The race started in Anchorage this year, and the 1,000-mile trek to the finish line in Nome will take about eight days, the race website says.

Here's a look at the mushers from Minnesota:

Nathan Schroder

Nathan Schroder, of Warba, is a four-time John Beargrease Sled Dog Marathon champion, millwright by profession and father of three, his Iditarod bio says.

As of noon Monday, the Iditarod's website showed him at the Finger Lake in 22nd place. Follow his progress here.

It's his third time competing in the Iditarod – in 2014, he was named the race's Rookie of the Year, the race website shows. Schroder previously finished 17th in 2014 and 23rd in 2015.

"After last years’ race at the finish line, I absolutely needed to return! So here we go again!” said the 38 year-old in his profile.

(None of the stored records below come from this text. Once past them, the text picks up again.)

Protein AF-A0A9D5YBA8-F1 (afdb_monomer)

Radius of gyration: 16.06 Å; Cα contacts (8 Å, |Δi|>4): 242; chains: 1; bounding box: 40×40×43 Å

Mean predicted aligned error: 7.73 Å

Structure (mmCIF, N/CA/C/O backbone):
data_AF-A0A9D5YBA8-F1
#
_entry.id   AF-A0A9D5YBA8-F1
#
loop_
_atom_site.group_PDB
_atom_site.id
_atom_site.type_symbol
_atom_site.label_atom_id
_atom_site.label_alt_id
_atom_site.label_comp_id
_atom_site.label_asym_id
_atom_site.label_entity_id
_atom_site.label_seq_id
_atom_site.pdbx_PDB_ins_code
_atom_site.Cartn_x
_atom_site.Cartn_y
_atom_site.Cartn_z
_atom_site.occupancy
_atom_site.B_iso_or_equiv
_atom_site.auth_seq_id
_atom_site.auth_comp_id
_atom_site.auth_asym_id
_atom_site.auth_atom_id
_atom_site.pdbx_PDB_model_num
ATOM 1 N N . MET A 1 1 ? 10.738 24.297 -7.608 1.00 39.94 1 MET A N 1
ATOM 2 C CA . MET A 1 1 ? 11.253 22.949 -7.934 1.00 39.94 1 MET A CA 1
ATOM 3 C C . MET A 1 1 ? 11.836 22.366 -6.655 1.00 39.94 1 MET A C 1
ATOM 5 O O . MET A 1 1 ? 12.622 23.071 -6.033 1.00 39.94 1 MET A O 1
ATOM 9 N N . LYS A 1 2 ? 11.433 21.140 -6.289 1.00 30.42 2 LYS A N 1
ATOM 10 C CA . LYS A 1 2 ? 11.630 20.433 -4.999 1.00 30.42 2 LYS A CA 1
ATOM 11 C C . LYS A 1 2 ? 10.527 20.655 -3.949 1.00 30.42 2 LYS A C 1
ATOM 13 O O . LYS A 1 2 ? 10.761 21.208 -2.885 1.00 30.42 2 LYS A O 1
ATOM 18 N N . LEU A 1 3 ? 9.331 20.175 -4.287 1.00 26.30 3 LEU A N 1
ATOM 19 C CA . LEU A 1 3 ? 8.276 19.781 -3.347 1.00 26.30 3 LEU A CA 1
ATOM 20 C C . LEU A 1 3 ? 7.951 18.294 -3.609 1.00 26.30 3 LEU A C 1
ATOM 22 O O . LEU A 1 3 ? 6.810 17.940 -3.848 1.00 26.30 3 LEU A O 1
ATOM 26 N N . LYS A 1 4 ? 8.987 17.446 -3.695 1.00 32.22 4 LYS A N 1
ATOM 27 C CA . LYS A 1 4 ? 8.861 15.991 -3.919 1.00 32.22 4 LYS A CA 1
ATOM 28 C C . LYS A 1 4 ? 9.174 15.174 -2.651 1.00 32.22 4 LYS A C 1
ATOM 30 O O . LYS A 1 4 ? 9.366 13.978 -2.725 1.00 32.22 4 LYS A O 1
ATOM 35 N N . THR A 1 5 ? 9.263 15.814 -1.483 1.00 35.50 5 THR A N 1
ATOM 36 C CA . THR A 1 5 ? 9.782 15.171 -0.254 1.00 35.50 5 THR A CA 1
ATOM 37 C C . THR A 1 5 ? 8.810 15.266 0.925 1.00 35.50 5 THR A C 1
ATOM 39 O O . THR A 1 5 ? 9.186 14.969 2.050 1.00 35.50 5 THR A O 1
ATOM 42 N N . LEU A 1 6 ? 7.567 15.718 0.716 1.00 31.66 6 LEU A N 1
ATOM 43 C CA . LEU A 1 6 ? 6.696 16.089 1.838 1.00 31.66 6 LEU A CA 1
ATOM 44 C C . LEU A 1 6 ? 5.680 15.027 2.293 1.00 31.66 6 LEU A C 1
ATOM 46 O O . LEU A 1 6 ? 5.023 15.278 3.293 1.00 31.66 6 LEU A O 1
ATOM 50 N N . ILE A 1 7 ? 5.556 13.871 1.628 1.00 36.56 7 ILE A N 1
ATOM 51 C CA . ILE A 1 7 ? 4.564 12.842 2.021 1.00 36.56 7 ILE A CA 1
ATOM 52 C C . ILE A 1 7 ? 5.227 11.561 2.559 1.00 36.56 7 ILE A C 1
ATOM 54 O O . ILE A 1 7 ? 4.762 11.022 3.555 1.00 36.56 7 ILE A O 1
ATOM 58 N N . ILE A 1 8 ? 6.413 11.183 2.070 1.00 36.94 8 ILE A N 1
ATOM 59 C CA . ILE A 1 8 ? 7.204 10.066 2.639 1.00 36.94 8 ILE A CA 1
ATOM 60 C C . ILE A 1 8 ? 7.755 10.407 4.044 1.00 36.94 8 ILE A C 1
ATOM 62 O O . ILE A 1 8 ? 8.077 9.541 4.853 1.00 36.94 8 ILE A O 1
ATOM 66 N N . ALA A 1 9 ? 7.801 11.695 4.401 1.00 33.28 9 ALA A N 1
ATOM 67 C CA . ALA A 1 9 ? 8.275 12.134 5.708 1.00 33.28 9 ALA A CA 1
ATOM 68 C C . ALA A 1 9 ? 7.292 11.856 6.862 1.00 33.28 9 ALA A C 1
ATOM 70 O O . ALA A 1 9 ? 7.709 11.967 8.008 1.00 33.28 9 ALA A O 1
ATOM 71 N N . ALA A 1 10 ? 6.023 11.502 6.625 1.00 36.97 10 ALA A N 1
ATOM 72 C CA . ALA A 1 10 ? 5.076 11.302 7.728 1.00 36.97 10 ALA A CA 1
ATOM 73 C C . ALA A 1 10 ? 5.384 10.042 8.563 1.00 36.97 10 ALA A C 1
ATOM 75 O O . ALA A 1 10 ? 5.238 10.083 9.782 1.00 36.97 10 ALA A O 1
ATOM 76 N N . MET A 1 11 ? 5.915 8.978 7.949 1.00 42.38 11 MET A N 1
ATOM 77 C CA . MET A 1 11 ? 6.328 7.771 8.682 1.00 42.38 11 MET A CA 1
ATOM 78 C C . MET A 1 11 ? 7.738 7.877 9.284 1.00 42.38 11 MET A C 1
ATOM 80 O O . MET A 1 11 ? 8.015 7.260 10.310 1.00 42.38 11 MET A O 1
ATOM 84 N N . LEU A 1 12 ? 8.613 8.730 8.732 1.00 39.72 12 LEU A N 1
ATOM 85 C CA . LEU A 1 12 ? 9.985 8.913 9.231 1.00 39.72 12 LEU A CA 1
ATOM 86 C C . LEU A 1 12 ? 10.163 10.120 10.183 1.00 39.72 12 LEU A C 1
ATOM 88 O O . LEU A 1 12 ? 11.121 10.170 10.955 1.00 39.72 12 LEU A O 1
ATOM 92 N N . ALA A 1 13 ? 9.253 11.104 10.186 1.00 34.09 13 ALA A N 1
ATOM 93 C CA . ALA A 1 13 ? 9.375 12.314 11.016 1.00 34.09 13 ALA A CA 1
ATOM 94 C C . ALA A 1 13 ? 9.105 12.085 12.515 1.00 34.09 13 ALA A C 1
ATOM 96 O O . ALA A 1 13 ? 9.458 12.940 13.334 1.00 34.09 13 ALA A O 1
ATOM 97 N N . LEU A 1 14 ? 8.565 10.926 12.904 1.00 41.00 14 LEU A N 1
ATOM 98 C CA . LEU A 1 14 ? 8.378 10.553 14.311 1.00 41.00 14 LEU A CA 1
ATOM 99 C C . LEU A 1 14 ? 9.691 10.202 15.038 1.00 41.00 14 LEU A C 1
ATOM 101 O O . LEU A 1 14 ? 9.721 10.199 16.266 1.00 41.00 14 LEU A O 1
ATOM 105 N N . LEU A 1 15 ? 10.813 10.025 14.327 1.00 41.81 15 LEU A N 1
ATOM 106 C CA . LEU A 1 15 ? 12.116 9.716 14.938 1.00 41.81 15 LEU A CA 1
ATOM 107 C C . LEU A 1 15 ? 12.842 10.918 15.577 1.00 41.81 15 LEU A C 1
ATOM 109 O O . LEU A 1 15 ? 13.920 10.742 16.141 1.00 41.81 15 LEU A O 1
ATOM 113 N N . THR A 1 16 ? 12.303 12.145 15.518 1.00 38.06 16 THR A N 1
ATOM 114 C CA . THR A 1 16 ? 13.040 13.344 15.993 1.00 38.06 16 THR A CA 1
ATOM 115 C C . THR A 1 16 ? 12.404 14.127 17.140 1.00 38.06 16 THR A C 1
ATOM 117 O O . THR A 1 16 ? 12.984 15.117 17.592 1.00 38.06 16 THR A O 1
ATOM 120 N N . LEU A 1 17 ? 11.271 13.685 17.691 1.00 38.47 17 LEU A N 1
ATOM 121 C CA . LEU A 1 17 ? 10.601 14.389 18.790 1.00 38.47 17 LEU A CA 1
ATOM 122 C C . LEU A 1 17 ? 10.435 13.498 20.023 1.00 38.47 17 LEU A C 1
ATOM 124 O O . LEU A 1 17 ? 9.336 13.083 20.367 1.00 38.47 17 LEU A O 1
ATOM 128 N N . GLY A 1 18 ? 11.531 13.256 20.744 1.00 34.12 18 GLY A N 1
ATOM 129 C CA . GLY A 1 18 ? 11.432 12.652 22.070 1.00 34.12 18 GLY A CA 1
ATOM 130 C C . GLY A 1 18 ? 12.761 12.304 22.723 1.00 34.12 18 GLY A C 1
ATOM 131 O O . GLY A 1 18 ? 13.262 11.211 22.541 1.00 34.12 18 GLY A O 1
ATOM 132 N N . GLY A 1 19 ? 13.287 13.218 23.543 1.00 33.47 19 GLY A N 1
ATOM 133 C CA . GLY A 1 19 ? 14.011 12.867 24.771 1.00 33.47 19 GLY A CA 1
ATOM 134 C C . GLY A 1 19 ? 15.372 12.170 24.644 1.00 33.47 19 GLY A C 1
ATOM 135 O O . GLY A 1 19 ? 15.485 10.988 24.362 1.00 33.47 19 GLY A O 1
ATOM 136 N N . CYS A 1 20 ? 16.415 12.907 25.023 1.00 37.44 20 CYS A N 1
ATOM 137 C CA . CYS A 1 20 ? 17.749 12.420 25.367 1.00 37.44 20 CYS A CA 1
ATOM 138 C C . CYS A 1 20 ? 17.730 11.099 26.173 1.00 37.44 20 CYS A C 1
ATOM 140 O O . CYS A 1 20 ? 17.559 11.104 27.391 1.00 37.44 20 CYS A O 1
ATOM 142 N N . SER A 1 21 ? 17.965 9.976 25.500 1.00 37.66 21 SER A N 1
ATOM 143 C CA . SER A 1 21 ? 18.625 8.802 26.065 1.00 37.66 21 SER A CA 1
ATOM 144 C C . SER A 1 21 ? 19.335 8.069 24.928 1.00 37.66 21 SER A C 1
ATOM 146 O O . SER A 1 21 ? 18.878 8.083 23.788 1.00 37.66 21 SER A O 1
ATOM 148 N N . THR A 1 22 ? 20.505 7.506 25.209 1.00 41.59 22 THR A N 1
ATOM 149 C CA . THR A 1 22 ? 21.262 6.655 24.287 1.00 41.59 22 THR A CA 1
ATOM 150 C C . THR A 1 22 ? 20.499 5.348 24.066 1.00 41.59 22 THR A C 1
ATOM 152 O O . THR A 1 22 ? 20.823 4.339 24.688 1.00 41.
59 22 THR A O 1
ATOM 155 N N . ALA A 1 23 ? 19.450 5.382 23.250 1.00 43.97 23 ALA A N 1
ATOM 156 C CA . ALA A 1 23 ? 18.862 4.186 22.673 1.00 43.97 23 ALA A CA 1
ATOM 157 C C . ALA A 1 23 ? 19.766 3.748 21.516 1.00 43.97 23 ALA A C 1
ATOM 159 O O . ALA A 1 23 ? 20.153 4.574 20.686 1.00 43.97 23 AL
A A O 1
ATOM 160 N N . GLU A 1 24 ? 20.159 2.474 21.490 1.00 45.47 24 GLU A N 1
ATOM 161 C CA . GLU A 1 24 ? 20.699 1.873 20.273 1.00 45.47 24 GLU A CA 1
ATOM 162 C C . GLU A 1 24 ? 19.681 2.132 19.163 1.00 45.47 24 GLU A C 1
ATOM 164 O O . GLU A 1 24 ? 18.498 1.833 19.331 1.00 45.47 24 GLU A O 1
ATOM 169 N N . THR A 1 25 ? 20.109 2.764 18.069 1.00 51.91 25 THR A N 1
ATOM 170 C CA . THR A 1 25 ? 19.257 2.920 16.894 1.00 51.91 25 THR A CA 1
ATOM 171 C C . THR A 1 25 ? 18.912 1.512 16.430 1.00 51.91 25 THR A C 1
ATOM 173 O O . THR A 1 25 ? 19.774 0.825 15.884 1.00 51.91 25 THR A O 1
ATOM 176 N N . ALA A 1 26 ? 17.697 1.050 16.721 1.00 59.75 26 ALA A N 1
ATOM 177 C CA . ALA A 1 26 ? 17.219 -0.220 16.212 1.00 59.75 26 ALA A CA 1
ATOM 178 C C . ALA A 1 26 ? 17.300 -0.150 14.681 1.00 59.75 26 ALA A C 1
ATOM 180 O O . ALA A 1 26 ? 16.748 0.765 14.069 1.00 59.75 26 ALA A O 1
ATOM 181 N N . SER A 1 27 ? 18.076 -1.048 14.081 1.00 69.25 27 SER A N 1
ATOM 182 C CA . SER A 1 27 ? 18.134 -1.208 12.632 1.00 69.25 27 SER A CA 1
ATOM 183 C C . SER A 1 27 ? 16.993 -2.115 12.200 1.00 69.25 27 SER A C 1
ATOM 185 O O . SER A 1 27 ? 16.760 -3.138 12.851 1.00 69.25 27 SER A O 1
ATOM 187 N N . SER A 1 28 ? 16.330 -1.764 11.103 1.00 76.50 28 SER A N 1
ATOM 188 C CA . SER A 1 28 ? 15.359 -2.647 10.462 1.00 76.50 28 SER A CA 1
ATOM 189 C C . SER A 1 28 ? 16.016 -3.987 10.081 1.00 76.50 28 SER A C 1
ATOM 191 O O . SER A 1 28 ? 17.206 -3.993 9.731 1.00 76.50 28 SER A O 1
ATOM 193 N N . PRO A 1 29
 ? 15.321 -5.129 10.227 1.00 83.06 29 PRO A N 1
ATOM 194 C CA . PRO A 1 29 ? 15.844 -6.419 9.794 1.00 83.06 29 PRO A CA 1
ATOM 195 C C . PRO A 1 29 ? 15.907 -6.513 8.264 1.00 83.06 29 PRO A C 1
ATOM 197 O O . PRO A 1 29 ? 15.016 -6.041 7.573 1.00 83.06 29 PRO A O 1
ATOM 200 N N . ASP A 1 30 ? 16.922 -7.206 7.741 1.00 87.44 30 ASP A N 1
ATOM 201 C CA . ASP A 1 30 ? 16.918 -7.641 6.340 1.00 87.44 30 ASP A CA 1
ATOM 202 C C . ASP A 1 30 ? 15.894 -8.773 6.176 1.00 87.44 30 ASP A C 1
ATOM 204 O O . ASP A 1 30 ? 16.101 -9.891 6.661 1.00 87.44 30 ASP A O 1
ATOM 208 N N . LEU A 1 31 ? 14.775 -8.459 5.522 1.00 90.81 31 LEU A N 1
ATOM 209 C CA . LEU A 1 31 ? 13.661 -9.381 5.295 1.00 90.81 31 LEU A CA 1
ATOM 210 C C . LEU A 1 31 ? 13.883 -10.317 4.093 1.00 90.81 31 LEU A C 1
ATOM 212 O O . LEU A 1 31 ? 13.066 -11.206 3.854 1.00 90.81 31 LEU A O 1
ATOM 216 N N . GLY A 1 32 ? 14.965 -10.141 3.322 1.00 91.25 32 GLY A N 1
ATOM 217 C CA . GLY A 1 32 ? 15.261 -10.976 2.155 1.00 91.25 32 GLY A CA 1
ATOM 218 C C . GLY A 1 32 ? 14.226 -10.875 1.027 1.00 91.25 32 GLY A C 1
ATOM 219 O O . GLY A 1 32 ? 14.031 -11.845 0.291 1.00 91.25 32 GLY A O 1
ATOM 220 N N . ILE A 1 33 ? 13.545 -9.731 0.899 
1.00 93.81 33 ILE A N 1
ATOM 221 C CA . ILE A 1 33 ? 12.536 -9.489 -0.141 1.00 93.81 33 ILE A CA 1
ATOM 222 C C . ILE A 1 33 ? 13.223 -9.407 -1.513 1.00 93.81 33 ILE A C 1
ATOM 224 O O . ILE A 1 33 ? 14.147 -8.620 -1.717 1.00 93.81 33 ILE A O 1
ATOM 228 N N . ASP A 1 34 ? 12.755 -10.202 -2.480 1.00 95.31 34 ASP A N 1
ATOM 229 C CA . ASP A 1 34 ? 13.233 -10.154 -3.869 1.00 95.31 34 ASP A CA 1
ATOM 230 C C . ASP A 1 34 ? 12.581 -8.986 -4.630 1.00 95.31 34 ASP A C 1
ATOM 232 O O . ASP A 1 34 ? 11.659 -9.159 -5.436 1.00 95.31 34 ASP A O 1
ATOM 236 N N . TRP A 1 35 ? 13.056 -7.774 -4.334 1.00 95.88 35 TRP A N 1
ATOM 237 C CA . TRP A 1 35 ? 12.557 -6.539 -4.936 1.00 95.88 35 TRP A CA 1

If he wins the Iditarod, Beargrease Director Jason Rice told FOX 21 they'd have a sled dog parade in his honor.

Cindy Gallea

The 64-year-old nurse from Wykoff, Minnesota, is returning to the Iditarod after racing in it several times, her bio shows.

As of noon Monday, Cindy Gallea was in 77th place. Follow her progress here.

"Each time, I have said it is my ‘last Iditarod.’ But I have found it difficult to let go of something that is deep in my soul and that gives me the opportunity to run my dogs for days through the beauty of Alaska,” Gallea said in her bio.

In her rookie race, Gallea finished 48th, her bio notes. Gallea's best finish came in 2003, when she came in at No. 33.

Nearly one-third of the mushers are women in this year's race, making it one of the only professional competitive sports that is truly co-ed, Outside magazine says. Furthermore, the top-10 Iditarod finishes between women and men are often an even split, the publication notes.

Warm winter affects the race

Alaska, like Minnesota, has experienced an unusually warm winter. So for this year's opening ceremony 350 cubic yards of snow had to be brought in by train, New York Times says.

There still wasn't enough snow after the donation from Fairbanks, so Saturday's opening parade was just three miles long compared to the usual 11, the paper notes.